Kevin Beaumont, a cybersecurity expert who used to work at Microsoft, has been following the SharePoint vulnerability since 2019. At the time, Beaumont said this flaw had the potential to have a long-lasting impact. “I think this will be one of the biggest [vulnerabilities] in years. It would own a lot of enterprises. Like, a LOT,” he wrote on Twitter.
Beaumont’s prediction has come to be true. Even if organizations haven’t been hacked, those that have been using SharePoint since 2019 or before could be vulnerable if they haven’t installed all of the updates that have been released since then. For example, in 2020, Dhiraj Mishra, at the time a consultant at cybersecurity firm Cognosec, found that the Income Tax Department in India and the MIT Sloan School of Management were both exposed by the SharePoint vulnerability. After he reported his findings to the Indian Computer Emergency Response Team and MIT, the organizations patched it, Mishra wrote.
“I think this will be one of the biggest [vulnerabilities] in years. It would own a lot of enterprises. Like, a LOT.”
Beaumont told Rest of World that the problem is that organizations that use SharePoint have not patched it yet, in part because the patching process is not straightforward. “SharePoint patching is also notoriously complicated — it would be quicker to watch the extended versions of The Hobbit trilogy and The Lord of the Rings trilogy back to back than try to update the average large SharePoint farm,” Beaumont said in a chat.
That’s what makes SharePoint such an appealing target — and so difficult to patch: with so many companies and governments relying on the software as an internal network, it is often configured to run alongside other essential systems, making it complex and time-consuming to update.
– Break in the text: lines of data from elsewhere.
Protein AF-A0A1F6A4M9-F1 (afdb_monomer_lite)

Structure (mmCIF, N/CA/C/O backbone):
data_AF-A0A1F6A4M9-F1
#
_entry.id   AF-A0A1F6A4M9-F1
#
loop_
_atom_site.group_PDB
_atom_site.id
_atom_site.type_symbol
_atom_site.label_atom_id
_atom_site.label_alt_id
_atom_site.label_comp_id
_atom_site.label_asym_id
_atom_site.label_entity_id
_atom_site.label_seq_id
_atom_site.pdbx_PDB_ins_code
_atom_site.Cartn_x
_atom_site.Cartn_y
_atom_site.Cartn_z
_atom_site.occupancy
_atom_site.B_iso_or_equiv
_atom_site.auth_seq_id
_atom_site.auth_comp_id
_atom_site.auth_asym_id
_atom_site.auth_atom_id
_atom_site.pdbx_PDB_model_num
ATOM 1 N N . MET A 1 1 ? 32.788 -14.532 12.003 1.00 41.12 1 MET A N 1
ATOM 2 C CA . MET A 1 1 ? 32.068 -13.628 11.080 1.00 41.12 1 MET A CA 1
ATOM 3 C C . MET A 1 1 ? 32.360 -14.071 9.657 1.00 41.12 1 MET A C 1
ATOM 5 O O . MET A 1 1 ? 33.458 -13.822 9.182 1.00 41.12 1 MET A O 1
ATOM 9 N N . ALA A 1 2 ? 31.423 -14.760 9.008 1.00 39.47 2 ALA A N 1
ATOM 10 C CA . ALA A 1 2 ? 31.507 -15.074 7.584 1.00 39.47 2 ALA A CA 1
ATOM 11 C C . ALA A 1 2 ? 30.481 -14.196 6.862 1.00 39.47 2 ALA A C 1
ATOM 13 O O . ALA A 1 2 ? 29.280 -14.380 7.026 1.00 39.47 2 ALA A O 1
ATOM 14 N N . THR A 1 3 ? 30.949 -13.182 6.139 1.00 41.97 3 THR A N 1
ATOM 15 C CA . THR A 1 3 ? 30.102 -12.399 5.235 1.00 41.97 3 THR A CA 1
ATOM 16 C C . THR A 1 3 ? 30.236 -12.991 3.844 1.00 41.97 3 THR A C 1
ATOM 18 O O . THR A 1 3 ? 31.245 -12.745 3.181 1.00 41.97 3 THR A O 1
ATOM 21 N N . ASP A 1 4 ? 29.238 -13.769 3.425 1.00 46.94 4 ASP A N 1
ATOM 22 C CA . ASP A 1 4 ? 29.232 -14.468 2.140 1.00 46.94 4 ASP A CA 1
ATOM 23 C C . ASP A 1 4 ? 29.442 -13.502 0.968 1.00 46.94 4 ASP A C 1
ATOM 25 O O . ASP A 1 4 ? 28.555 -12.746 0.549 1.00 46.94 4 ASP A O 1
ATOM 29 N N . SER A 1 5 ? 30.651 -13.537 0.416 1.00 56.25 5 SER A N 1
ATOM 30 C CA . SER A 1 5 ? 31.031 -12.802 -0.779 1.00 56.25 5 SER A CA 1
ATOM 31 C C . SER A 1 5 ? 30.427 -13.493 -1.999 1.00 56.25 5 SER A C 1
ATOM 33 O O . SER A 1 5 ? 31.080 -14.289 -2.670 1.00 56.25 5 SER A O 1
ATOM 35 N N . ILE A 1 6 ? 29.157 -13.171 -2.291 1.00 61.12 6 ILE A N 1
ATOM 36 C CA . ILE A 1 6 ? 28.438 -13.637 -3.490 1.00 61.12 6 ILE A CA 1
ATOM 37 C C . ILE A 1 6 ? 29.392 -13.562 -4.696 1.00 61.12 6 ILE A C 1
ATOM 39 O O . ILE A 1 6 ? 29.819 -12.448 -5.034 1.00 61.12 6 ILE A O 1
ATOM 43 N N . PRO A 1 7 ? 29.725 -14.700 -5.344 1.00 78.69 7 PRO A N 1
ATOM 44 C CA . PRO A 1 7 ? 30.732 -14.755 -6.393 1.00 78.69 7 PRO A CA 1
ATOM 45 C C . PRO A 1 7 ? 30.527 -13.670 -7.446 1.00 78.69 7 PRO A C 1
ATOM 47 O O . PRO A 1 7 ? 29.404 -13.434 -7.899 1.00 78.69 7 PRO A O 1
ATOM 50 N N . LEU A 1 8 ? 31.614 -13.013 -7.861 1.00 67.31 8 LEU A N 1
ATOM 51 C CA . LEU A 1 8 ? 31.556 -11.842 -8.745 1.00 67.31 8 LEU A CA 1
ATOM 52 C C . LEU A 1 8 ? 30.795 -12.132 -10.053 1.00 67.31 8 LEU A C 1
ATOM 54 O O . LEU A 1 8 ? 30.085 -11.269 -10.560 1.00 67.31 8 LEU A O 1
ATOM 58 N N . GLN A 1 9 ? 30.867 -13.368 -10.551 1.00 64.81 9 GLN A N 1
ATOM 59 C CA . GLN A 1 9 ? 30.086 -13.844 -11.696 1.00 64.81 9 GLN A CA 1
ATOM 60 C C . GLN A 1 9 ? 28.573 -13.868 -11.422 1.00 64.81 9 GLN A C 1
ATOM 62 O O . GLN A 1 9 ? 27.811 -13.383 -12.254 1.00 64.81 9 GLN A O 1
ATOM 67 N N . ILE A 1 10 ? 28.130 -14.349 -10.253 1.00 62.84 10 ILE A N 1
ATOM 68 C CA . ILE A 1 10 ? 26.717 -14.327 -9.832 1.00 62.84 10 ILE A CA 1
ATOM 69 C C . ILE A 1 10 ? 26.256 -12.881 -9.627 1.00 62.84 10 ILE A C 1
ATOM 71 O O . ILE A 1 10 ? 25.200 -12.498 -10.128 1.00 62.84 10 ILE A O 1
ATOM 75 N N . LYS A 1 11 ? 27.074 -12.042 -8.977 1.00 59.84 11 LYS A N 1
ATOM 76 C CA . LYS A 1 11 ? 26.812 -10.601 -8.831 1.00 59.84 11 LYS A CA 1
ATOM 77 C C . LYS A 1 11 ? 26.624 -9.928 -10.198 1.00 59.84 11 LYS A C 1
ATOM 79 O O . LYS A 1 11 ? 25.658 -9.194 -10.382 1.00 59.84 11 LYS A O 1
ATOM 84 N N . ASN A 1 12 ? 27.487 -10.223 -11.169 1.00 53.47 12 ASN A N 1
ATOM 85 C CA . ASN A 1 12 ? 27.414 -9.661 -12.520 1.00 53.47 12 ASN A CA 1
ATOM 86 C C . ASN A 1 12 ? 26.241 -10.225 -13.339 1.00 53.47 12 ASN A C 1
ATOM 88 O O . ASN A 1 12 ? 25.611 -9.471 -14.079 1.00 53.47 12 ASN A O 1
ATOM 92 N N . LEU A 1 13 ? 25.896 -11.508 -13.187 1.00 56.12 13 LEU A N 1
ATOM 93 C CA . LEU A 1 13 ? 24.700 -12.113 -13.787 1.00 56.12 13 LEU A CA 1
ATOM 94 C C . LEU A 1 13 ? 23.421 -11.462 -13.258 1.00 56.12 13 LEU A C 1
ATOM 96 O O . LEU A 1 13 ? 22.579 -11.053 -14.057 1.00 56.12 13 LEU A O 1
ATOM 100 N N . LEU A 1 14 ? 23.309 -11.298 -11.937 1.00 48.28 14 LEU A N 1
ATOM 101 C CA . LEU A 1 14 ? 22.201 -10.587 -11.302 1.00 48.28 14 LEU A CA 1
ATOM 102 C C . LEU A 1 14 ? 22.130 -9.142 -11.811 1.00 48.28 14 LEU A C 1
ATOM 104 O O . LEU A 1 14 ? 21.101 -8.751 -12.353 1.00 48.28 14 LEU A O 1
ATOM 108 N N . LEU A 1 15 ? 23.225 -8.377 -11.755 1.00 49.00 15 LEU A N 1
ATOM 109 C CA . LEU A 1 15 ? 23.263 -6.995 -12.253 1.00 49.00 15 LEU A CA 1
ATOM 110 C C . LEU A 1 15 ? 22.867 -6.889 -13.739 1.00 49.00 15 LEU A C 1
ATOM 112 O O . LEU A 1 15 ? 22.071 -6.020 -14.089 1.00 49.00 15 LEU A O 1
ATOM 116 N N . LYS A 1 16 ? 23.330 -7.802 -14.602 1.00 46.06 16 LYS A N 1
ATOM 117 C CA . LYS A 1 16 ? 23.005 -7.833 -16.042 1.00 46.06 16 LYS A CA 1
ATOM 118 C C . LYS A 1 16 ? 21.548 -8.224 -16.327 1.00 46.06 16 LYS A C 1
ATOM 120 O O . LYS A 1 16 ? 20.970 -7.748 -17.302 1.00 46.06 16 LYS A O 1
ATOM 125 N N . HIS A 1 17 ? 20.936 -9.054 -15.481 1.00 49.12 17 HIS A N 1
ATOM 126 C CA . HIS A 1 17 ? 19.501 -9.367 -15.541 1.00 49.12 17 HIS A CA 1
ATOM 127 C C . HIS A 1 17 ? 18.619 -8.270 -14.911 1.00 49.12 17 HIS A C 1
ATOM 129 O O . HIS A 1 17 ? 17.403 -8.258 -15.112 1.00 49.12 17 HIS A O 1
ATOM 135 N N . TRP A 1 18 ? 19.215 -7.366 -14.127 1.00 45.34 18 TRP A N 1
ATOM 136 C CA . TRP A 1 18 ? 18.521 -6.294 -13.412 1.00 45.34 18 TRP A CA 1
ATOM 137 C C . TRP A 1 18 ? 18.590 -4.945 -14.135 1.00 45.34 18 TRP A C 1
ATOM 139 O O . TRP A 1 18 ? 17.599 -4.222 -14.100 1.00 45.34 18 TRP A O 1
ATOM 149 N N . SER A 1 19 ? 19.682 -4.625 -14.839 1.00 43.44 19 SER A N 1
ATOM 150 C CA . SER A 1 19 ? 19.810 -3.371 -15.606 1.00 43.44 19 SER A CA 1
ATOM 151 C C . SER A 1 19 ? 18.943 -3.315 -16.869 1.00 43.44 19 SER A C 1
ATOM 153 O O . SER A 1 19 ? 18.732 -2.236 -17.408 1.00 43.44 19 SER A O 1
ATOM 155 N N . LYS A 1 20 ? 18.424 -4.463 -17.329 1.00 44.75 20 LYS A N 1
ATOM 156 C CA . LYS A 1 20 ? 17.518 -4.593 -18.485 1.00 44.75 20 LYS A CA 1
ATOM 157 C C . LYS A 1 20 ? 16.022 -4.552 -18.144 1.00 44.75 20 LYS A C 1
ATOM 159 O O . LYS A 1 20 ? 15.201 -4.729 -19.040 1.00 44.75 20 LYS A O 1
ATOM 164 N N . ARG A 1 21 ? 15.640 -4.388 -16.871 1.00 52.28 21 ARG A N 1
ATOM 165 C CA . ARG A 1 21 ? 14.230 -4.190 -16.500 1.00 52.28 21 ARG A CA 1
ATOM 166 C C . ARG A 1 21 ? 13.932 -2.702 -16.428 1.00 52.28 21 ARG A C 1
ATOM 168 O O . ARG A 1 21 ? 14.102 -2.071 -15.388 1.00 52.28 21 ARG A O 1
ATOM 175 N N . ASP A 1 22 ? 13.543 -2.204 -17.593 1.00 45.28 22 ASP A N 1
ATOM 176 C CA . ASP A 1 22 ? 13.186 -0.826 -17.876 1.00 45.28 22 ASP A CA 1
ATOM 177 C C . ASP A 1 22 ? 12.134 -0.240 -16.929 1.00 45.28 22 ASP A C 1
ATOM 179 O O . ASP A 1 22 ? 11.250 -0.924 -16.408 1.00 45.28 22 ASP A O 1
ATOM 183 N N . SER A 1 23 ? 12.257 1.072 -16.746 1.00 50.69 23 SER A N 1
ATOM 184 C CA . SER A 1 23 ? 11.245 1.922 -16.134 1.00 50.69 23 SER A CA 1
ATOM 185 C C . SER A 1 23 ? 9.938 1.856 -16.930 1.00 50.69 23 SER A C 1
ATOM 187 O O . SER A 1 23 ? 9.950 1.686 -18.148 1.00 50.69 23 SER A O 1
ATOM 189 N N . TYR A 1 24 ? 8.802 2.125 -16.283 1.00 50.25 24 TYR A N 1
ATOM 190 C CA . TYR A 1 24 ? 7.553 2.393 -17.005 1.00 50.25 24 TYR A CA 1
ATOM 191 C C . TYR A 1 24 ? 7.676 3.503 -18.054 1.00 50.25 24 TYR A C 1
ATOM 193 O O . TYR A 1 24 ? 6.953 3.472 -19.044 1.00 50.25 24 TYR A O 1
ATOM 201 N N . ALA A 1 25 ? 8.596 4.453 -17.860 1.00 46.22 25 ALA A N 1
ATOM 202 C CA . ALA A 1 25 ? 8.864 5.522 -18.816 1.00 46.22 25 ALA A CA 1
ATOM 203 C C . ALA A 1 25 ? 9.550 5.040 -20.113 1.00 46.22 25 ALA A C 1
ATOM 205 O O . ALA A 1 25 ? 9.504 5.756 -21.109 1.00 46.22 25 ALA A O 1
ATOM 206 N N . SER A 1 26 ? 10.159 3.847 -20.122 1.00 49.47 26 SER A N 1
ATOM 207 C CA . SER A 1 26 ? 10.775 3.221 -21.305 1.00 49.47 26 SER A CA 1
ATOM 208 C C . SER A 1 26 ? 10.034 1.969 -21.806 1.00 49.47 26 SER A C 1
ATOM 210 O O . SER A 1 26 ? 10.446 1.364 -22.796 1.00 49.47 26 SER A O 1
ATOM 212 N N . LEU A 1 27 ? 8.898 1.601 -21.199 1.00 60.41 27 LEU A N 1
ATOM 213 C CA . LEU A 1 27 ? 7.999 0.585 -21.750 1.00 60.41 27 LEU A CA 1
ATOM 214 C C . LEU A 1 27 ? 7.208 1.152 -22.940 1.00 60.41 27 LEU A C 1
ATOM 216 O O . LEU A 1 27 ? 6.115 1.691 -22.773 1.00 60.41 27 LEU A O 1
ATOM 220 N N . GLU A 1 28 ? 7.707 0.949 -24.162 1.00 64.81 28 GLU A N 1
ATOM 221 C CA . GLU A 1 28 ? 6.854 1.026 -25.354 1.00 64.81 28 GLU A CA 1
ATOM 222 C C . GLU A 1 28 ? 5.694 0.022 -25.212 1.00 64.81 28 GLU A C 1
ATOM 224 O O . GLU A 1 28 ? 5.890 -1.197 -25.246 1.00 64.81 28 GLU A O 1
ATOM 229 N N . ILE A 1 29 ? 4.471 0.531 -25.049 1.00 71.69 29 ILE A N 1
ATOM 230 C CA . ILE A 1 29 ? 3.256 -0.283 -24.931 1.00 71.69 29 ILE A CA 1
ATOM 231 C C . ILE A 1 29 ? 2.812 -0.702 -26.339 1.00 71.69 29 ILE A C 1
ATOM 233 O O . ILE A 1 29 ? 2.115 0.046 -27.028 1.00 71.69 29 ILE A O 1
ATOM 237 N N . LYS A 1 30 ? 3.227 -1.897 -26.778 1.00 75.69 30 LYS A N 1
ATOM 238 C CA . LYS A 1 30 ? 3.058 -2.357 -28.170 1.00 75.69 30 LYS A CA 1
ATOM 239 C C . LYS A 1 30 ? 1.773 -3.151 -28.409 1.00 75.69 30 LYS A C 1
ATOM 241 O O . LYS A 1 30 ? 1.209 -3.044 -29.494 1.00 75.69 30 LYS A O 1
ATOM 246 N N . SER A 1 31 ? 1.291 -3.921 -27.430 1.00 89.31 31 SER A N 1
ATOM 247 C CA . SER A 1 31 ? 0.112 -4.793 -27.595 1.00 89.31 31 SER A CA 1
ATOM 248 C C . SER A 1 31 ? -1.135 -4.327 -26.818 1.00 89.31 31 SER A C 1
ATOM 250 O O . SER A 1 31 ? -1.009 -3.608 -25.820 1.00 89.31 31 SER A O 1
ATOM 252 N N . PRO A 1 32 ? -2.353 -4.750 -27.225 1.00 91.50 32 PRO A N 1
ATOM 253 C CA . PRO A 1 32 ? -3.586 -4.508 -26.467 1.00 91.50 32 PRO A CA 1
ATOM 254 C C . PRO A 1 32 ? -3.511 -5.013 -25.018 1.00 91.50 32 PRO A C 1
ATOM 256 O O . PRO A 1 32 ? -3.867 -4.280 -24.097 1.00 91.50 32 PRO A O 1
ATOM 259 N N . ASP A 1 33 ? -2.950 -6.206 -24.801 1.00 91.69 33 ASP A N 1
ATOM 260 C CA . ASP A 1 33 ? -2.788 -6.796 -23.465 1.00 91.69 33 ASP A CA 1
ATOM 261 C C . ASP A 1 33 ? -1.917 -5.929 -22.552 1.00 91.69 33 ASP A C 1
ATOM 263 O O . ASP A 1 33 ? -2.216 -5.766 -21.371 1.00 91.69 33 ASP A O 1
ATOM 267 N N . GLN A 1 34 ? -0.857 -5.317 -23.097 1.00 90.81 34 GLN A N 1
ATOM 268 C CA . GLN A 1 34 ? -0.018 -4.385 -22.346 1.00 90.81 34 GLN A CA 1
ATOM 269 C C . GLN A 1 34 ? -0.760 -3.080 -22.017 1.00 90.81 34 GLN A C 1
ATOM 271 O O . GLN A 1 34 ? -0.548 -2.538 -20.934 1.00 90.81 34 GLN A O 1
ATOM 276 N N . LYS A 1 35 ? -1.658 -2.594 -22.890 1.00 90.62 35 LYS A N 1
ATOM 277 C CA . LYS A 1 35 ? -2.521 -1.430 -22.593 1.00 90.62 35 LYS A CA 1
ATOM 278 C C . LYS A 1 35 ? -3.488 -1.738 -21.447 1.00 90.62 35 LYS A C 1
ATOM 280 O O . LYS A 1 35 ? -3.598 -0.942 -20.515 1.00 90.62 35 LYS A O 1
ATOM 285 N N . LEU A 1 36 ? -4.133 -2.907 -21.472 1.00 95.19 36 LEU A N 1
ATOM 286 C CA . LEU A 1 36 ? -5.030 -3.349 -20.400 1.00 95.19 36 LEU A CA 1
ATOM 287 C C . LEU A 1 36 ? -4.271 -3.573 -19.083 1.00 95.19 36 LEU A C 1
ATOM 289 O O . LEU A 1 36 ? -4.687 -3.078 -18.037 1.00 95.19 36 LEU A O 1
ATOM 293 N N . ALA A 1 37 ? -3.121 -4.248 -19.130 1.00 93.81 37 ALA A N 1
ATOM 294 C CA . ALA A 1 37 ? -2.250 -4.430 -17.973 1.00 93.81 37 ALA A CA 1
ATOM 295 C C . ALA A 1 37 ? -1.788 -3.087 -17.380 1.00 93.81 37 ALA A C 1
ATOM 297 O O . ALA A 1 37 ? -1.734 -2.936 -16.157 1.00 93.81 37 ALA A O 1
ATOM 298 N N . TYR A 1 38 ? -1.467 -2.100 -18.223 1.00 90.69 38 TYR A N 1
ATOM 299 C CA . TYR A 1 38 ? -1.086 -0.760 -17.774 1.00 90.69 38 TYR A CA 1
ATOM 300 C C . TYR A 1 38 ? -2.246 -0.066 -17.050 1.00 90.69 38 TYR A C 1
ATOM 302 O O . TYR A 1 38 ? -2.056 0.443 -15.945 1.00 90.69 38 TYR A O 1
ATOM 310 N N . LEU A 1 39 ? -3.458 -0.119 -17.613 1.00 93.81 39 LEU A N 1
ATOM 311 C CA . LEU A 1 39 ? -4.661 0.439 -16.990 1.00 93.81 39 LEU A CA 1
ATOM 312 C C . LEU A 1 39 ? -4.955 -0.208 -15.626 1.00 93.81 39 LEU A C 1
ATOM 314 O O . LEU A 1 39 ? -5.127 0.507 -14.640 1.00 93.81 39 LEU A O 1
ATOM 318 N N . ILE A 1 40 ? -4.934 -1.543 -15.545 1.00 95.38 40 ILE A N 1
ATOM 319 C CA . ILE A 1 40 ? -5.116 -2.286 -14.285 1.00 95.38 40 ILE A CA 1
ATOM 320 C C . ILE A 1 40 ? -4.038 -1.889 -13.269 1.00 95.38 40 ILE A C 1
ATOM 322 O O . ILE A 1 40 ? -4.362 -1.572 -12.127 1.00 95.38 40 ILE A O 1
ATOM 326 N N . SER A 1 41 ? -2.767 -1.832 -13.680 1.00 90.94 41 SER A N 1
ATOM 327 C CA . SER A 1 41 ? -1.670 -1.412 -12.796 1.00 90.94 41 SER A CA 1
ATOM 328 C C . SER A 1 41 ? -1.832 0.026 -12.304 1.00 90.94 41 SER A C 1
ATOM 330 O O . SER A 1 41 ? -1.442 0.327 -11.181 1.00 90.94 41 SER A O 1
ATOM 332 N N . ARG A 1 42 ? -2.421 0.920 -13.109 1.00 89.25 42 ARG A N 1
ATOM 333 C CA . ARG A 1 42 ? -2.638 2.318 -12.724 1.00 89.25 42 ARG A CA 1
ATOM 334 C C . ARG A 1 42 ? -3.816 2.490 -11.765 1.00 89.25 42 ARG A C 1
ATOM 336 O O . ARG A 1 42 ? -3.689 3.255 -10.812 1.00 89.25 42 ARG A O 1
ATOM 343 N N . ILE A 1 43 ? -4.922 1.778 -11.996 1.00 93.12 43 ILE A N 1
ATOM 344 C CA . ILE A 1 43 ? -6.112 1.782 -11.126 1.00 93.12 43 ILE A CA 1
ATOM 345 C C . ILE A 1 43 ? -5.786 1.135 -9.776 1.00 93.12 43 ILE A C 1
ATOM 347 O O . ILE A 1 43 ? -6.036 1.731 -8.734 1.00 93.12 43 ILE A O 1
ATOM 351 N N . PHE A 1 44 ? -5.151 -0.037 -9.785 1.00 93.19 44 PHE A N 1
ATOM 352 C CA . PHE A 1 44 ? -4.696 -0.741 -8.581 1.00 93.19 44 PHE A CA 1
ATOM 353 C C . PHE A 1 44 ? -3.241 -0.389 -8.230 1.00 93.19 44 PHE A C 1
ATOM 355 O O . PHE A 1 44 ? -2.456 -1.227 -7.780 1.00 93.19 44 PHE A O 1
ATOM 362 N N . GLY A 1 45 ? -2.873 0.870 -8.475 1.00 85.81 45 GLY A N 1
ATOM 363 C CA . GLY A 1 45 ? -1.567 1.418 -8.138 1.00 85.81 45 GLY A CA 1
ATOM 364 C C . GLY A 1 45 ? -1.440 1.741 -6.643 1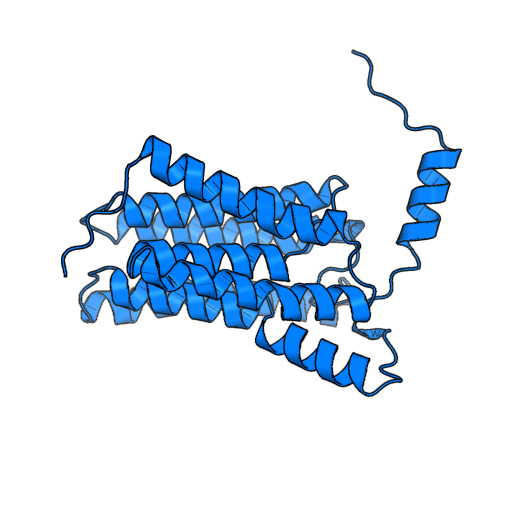.00 85.81 45 GLY A C 1
ATOM 365 O O . GLY A 1 45 ? -2.452 1.851 -5.945 1.00 85.81 45 GLY A O 1
ATOM 366 N N . PRO A 1 46 ? -0.213 1.977 -6.137 1.00 81.88 46 PRO A N 1
ATOM 367 C CA . PRO A 1 46 ? 0.013 2.323 -4.739 1.00 81.88 46 PRO A CA 1
ATOM 368 C C . PRO A 1 46 ? -0.804 3.534 -4.274 1.00 81.88 46 PRO A C 1
ATOM 370 O O . PRO A 1 46 ? -1.339 3.529 -3.172 1.00 81.88 46 PRO A O 1
ATOM 373 N N . LEU A 1 47 ? -0.953 4.556 -5.122 1.00 81.38 47 LEU A N 1
ATOM 374 C CA . LEU A 1 47 ? -1.675 5.777 -4.767 1.00 81.38 47 LEU A CA 1
ATOM 375 C C . LEU A 1 47 ? -3.193 5.544 -4.563 1.00 81.38 47 LEU A C 1
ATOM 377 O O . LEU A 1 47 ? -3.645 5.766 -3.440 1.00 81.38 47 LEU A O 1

Nobody wants their laptop to stay in blue screen while waiting for an update — let alone the server network for an entire municipality or billion-dollar corporation.
Another complication, said Beaumont, is that Microsoft has since launched a cloud version of SharePoint, called SharePoint Online, which makes patching much easier — but not all users have migrated to the cloud. “If SharePoint Online didn’t exist, all customers would be screaming about patching by now, in my opinion. Instead, that research and development has gone to cloud,” Beaumont said.
Companies that rely on sales tend to focus on developing new products rather than fixes for systems they’ve already sold, according to Childs at Zero Day Initiative, which means developing patches is rarely at the top of the list. “The state of patching really has not progressed much in the last 15 years,” said Childs, adding that as many as 20% of vulnerabilities his organization pays researchers for are from failed patches. “It’s kind of astonishing.”